Make the drinking age 16, and the driving age 21. Then those with the desire to go crazy because they can finally legally drink can have a ball, but they can't operate a motor vehicle until (hopefully) they have toned it down a bit. (I'm being facetious, FWIW, but only because it's not really feasible.)

Non-facetiously, I was very impressed at how much more maturely Canadian undergraduates handled alcohol than American undergrads -- where I was living most students started college at 19 and became of legal drinking age at the same time. Most of them went to a bar, had a beer or two, then walked home or took a cab. There wasn't any of this sneaking around and defying the parents mystique, because the law had taken that away. Sure, some of them did things they regretted or got alcohol poisoning or experienced some other side effect of too much booze, but so do some 21-year-olds who can purchase alcohol legally in the States.

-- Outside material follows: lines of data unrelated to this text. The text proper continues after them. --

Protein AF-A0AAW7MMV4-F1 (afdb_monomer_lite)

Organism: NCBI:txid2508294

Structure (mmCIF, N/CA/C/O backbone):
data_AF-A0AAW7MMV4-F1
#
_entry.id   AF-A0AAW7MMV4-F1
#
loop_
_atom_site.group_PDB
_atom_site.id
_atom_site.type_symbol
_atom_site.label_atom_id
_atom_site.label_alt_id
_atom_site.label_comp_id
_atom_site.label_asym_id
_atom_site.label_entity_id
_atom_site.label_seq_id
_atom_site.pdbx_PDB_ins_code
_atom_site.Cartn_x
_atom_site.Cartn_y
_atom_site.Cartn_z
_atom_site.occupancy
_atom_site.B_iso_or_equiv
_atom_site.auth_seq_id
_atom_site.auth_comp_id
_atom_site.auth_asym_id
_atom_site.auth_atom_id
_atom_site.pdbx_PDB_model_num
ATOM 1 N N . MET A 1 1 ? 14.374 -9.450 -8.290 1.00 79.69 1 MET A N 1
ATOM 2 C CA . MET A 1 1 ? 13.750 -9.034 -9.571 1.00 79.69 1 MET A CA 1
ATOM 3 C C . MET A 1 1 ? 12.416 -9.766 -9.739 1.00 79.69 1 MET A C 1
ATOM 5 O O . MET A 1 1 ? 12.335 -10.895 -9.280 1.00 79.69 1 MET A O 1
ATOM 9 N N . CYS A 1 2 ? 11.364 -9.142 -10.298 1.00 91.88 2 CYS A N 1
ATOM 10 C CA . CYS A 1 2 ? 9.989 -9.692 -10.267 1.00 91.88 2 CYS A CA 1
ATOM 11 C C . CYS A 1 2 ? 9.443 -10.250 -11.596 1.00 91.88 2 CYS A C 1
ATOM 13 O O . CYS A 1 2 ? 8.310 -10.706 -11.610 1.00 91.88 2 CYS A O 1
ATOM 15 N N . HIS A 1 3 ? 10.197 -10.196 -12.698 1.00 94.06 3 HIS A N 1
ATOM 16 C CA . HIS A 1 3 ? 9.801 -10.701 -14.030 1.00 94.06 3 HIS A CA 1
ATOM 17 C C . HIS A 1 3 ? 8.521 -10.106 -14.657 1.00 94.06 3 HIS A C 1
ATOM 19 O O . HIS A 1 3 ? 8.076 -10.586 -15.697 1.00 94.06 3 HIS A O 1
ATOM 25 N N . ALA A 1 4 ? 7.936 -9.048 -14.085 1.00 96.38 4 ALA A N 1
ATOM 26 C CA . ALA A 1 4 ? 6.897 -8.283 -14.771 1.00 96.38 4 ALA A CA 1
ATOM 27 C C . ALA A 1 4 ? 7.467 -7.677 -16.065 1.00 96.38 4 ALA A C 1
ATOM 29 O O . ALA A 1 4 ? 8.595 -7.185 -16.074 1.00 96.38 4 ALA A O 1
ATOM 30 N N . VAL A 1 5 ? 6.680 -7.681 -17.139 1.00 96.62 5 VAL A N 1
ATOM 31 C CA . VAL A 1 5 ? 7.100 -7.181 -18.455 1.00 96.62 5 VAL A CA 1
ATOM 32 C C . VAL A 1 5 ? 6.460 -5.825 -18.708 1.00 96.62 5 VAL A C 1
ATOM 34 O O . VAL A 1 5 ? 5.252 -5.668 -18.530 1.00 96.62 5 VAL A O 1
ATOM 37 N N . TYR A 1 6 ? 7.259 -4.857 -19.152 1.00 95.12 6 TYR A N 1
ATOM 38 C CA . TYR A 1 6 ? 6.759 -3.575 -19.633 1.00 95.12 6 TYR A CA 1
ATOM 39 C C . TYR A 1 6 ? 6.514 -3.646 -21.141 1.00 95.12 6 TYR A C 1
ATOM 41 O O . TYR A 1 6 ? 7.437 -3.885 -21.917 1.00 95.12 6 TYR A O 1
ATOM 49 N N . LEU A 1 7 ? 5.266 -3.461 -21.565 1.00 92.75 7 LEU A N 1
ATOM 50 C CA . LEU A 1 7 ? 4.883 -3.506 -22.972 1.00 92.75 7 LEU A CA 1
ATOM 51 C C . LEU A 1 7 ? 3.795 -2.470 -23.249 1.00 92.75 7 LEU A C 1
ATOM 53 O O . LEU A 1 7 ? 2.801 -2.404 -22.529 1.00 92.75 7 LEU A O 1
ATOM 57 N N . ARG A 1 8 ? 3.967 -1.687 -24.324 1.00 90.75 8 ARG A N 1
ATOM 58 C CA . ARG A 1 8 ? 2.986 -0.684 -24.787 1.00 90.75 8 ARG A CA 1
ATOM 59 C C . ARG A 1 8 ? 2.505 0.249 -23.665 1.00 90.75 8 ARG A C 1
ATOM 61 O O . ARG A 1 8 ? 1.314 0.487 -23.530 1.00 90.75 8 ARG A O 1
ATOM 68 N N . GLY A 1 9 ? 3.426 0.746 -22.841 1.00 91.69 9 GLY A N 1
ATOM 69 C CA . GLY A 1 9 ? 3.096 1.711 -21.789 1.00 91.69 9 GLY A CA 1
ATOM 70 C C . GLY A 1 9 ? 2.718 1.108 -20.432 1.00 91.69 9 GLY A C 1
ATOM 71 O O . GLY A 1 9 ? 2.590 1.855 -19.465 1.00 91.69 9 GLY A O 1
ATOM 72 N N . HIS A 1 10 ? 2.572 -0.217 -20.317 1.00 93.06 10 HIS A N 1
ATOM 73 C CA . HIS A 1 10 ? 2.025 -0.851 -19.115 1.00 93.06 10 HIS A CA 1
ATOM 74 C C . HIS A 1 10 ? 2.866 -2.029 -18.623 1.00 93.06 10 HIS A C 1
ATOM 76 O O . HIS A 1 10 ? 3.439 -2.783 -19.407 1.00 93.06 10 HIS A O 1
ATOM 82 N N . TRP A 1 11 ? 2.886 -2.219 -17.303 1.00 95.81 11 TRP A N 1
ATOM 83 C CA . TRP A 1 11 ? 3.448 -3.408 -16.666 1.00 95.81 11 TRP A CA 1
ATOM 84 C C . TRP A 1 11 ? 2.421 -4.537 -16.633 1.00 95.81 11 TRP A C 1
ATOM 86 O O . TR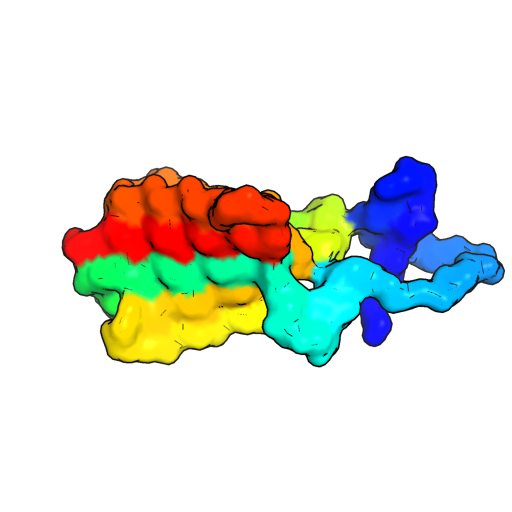P A 1 11 ? 1.285 -4.320 -16.217 1.00 95.81 11 TRP A O 1
ATOM 96 N N . GLN A 1 12 ? 2.821 -5.741 -17.038 1.00 96.00 12 GLN A N 1
ATOM 97 C CA . GLN A 1 12 ? 1.934 -6.902 -17.150 1.00 96.00 12 GLN A CA 1
ATOM 98 C C . GLN A 1 12 ? 2.619 -8.186 -16.669 1.00 96.00 12 GLN A C 1
ATOM 100 O O . GLN A 1 12 ? 3.835 -8.347 -16.813 1.00 96.00 12 GLN A O 1
ATOM 105 N N . TRP A 1 13 ? 1.827 -9.128 -16.153 1.00 96.06 13 TRP A N 1
ATOM 106 C CA . TRP A 1 13 ? 2.269 -10.513 -15.994 1.00 96.06 13 TRP A CA 1
ATOM 107 C C . TRP A 1 13 ? 2.124 -11.245 -17.314 1.00 96.06 13 TRP A C 1
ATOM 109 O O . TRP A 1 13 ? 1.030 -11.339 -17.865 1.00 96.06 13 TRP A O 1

(This was in the early 2000's, and more students start college at 18 now because high school is now four instead of five years. I'd be curious if/how anything has changed with freshmen who can't purchase alcohol and everyone else who can.)

You can vote at 18. You can join the military at 18. You can sign a legally binding contract at 18. But you cannot buy alcohol at 18. I think that if you're mature enough to decide to sign up to work for an organization where you can get shot at, you're mature enough to buy a beer. This whole reefer-madness approach that's been taken with youth and alcohol would have to stop, though. Responsible consumption would have to be taught. I mean, it's not like one day drinking will make you sprout horns and make your genetalia fall off, and then the next day, when you're of legal age, it magically won't have that effect. However, with the screaming crazy fundie brigade wanting kids to think those kinds of crazy things about sex and alcohol and whatever rather than teaching them the truth, I don't know how likely such a change would be.

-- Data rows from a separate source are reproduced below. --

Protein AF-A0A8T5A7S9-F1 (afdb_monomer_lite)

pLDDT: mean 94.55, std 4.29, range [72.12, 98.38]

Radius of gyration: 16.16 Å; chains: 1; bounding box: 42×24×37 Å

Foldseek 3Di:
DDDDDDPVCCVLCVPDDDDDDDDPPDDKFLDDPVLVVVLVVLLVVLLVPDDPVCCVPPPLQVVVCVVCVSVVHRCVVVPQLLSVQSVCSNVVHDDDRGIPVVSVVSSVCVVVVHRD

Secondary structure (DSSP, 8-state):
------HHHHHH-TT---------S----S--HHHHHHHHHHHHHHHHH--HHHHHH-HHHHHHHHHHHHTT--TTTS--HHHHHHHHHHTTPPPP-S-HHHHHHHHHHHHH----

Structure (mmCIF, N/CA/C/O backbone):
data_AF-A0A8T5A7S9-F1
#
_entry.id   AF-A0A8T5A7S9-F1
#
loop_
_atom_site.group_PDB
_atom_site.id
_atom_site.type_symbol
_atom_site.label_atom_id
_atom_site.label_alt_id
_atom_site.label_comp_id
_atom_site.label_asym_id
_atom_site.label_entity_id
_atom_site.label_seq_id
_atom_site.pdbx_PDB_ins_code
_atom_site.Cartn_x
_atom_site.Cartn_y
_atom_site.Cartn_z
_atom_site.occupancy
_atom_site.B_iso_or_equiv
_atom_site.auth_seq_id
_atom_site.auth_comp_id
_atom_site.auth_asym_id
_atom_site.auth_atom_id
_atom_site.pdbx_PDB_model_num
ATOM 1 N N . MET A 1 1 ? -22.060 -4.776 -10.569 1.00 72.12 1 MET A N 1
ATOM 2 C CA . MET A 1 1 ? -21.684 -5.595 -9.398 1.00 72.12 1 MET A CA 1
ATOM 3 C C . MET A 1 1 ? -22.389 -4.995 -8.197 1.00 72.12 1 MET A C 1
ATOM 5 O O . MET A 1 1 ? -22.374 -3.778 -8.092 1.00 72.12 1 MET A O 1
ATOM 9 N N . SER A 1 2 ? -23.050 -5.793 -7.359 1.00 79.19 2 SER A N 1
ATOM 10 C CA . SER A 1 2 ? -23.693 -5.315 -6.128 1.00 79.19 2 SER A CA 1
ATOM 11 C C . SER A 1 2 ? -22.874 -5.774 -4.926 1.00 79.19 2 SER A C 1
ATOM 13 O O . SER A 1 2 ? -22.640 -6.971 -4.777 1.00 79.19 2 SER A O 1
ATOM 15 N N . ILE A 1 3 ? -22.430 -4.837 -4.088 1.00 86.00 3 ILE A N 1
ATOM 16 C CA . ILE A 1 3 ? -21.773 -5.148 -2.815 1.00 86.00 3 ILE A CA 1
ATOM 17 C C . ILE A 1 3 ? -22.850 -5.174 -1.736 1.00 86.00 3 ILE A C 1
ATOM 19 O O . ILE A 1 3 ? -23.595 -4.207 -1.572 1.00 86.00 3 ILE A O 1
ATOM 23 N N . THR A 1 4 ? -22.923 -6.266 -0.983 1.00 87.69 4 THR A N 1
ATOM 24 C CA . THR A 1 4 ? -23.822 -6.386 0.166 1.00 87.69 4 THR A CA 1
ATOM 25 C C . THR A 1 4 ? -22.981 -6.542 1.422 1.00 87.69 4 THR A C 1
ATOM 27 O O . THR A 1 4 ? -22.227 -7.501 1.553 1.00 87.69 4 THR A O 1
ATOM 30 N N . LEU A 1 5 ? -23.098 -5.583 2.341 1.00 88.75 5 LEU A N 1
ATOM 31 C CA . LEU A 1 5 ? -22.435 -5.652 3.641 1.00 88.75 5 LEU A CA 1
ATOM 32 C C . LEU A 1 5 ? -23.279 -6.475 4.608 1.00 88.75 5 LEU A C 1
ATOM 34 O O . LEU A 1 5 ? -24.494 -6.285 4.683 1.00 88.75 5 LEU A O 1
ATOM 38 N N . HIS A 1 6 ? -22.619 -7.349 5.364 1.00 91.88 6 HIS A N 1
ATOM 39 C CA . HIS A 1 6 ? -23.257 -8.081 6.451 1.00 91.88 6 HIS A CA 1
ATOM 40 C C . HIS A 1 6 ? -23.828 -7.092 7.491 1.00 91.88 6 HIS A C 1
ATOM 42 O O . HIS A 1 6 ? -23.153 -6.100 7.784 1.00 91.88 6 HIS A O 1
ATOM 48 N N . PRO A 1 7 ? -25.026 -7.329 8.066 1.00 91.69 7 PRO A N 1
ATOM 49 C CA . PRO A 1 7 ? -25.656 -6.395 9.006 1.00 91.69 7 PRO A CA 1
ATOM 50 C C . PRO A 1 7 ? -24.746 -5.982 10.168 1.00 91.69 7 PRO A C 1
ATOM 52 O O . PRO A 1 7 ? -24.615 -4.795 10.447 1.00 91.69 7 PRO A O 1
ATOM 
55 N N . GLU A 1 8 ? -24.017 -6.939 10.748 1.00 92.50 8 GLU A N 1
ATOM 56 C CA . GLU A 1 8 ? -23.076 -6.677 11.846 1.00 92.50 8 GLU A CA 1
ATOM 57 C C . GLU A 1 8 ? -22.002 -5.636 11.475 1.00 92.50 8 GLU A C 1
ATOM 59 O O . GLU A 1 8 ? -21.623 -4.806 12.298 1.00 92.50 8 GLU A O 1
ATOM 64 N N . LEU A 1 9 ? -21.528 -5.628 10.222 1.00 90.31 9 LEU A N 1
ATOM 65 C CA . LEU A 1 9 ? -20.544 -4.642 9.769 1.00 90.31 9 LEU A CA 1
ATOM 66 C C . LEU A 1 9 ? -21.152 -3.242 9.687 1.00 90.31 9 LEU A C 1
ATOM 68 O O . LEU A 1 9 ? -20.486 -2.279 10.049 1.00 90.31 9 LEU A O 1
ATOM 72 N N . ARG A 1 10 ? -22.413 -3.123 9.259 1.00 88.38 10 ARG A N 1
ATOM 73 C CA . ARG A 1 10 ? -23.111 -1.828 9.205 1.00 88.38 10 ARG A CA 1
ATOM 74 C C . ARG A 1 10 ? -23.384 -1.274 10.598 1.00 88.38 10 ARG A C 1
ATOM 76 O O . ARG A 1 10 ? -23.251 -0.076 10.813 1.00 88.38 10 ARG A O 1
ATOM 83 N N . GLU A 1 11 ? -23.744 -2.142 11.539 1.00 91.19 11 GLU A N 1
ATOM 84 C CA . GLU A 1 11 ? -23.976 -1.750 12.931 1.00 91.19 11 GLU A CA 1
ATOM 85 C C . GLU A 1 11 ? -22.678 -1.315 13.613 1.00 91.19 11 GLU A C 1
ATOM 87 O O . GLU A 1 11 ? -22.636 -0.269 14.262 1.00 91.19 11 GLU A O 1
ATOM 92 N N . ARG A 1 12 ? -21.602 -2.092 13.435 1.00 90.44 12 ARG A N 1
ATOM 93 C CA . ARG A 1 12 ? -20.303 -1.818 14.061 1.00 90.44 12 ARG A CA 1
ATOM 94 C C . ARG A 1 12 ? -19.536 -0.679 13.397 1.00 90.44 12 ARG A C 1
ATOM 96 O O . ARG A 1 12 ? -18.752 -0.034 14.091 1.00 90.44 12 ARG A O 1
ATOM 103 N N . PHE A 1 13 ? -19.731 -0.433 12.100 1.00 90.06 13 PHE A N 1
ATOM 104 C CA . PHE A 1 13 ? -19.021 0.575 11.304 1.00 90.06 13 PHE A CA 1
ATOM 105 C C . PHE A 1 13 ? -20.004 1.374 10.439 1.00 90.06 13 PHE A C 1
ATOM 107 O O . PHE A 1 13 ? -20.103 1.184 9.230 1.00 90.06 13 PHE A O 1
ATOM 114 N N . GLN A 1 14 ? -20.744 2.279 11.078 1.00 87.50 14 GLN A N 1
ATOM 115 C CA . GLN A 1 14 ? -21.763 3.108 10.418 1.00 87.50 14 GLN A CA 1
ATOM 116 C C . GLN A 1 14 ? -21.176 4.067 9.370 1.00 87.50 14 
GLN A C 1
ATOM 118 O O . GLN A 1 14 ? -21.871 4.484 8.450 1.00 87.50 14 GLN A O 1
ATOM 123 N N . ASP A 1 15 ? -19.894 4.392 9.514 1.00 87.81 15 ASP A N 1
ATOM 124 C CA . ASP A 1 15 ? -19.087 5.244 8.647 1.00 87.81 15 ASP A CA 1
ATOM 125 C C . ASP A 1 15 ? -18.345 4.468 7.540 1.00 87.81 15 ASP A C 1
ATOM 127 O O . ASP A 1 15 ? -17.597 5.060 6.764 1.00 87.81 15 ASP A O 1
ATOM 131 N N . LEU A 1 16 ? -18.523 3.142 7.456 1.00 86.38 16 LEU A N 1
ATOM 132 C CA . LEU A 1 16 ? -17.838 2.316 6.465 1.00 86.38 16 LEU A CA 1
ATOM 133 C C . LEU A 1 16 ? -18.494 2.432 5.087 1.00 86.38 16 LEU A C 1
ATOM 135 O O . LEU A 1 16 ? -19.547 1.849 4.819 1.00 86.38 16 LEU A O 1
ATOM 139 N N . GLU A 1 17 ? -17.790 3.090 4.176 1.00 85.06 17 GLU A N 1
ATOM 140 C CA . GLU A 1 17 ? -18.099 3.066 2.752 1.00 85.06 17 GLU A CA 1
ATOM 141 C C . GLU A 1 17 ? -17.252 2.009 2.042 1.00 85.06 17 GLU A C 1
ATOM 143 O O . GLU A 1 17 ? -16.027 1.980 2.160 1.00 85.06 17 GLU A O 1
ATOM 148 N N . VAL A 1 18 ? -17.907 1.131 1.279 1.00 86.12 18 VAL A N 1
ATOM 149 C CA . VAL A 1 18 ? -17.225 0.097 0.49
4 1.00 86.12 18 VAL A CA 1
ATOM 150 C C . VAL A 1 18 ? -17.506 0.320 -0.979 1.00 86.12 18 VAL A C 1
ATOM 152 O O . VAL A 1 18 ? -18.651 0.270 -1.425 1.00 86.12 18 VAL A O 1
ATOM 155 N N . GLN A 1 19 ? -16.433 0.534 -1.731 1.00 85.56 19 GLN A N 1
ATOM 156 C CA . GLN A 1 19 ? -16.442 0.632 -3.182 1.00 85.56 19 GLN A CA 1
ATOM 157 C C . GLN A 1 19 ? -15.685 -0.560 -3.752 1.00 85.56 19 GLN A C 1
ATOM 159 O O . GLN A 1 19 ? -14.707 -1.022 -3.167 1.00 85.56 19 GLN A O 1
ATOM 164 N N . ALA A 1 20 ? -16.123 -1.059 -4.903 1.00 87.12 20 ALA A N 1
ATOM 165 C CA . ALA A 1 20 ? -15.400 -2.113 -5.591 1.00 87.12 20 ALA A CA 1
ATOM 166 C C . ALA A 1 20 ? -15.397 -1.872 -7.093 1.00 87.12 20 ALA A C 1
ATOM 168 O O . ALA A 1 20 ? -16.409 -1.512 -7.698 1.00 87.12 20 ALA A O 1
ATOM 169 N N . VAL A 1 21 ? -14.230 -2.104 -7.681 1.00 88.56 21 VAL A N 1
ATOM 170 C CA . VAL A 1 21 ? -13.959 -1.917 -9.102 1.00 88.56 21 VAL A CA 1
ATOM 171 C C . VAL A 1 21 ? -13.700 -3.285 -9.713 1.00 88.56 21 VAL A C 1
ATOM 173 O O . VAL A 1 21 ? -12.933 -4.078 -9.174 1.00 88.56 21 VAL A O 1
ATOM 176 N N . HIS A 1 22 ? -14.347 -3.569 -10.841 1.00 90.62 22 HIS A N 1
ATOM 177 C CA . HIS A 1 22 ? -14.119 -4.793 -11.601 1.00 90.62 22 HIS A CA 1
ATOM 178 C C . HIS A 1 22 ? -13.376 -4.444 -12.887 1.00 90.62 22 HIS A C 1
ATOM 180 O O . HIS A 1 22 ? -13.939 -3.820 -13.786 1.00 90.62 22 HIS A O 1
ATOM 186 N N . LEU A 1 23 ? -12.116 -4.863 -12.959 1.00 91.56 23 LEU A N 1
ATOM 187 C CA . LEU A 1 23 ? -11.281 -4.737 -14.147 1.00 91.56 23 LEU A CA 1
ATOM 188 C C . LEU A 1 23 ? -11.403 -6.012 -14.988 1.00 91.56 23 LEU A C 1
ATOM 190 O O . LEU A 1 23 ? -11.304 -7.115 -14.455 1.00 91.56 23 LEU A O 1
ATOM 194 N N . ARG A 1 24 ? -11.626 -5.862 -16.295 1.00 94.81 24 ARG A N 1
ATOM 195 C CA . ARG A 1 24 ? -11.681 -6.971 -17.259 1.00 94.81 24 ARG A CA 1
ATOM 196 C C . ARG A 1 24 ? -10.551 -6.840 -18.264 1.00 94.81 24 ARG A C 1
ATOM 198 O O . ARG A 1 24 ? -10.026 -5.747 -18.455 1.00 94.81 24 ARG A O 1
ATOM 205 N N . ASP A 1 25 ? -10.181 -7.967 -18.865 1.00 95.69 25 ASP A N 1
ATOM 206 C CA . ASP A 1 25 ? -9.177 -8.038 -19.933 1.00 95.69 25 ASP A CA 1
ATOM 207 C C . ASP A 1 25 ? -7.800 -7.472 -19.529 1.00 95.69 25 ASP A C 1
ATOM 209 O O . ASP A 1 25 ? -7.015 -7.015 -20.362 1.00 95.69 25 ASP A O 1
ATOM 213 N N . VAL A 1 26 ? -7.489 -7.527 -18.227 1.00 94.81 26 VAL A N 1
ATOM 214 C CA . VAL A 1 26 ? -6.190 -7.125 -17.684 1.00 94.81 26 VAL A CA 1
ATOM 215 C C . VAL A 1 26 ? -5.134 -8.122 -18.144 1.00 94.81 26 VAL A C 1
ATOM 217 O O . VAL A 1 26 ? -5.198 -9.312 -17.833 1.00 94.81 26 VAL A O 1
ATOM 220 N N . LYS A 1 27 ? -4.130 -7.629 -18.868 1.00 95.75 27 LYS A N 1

Drinking age is unfortunately tied to highway funding -- a lot of states had legal drinking ages of 18 or 19 (and others didn't) until the 21-to-purchase alcohol string was attached to federal highway funding some years ago. Their argument in doing so were so-called "blood borders," where kids from states with a higher drinking age would drive to an adjoining state with a lower drinking age, have a few, and get into alcohol-related car accidents. I was too young for this change to affect me so I didn't pay it a lot of attention at the time, but maybe someone a little older than me can expand on this. I'm sure there's more to it than what I recall here.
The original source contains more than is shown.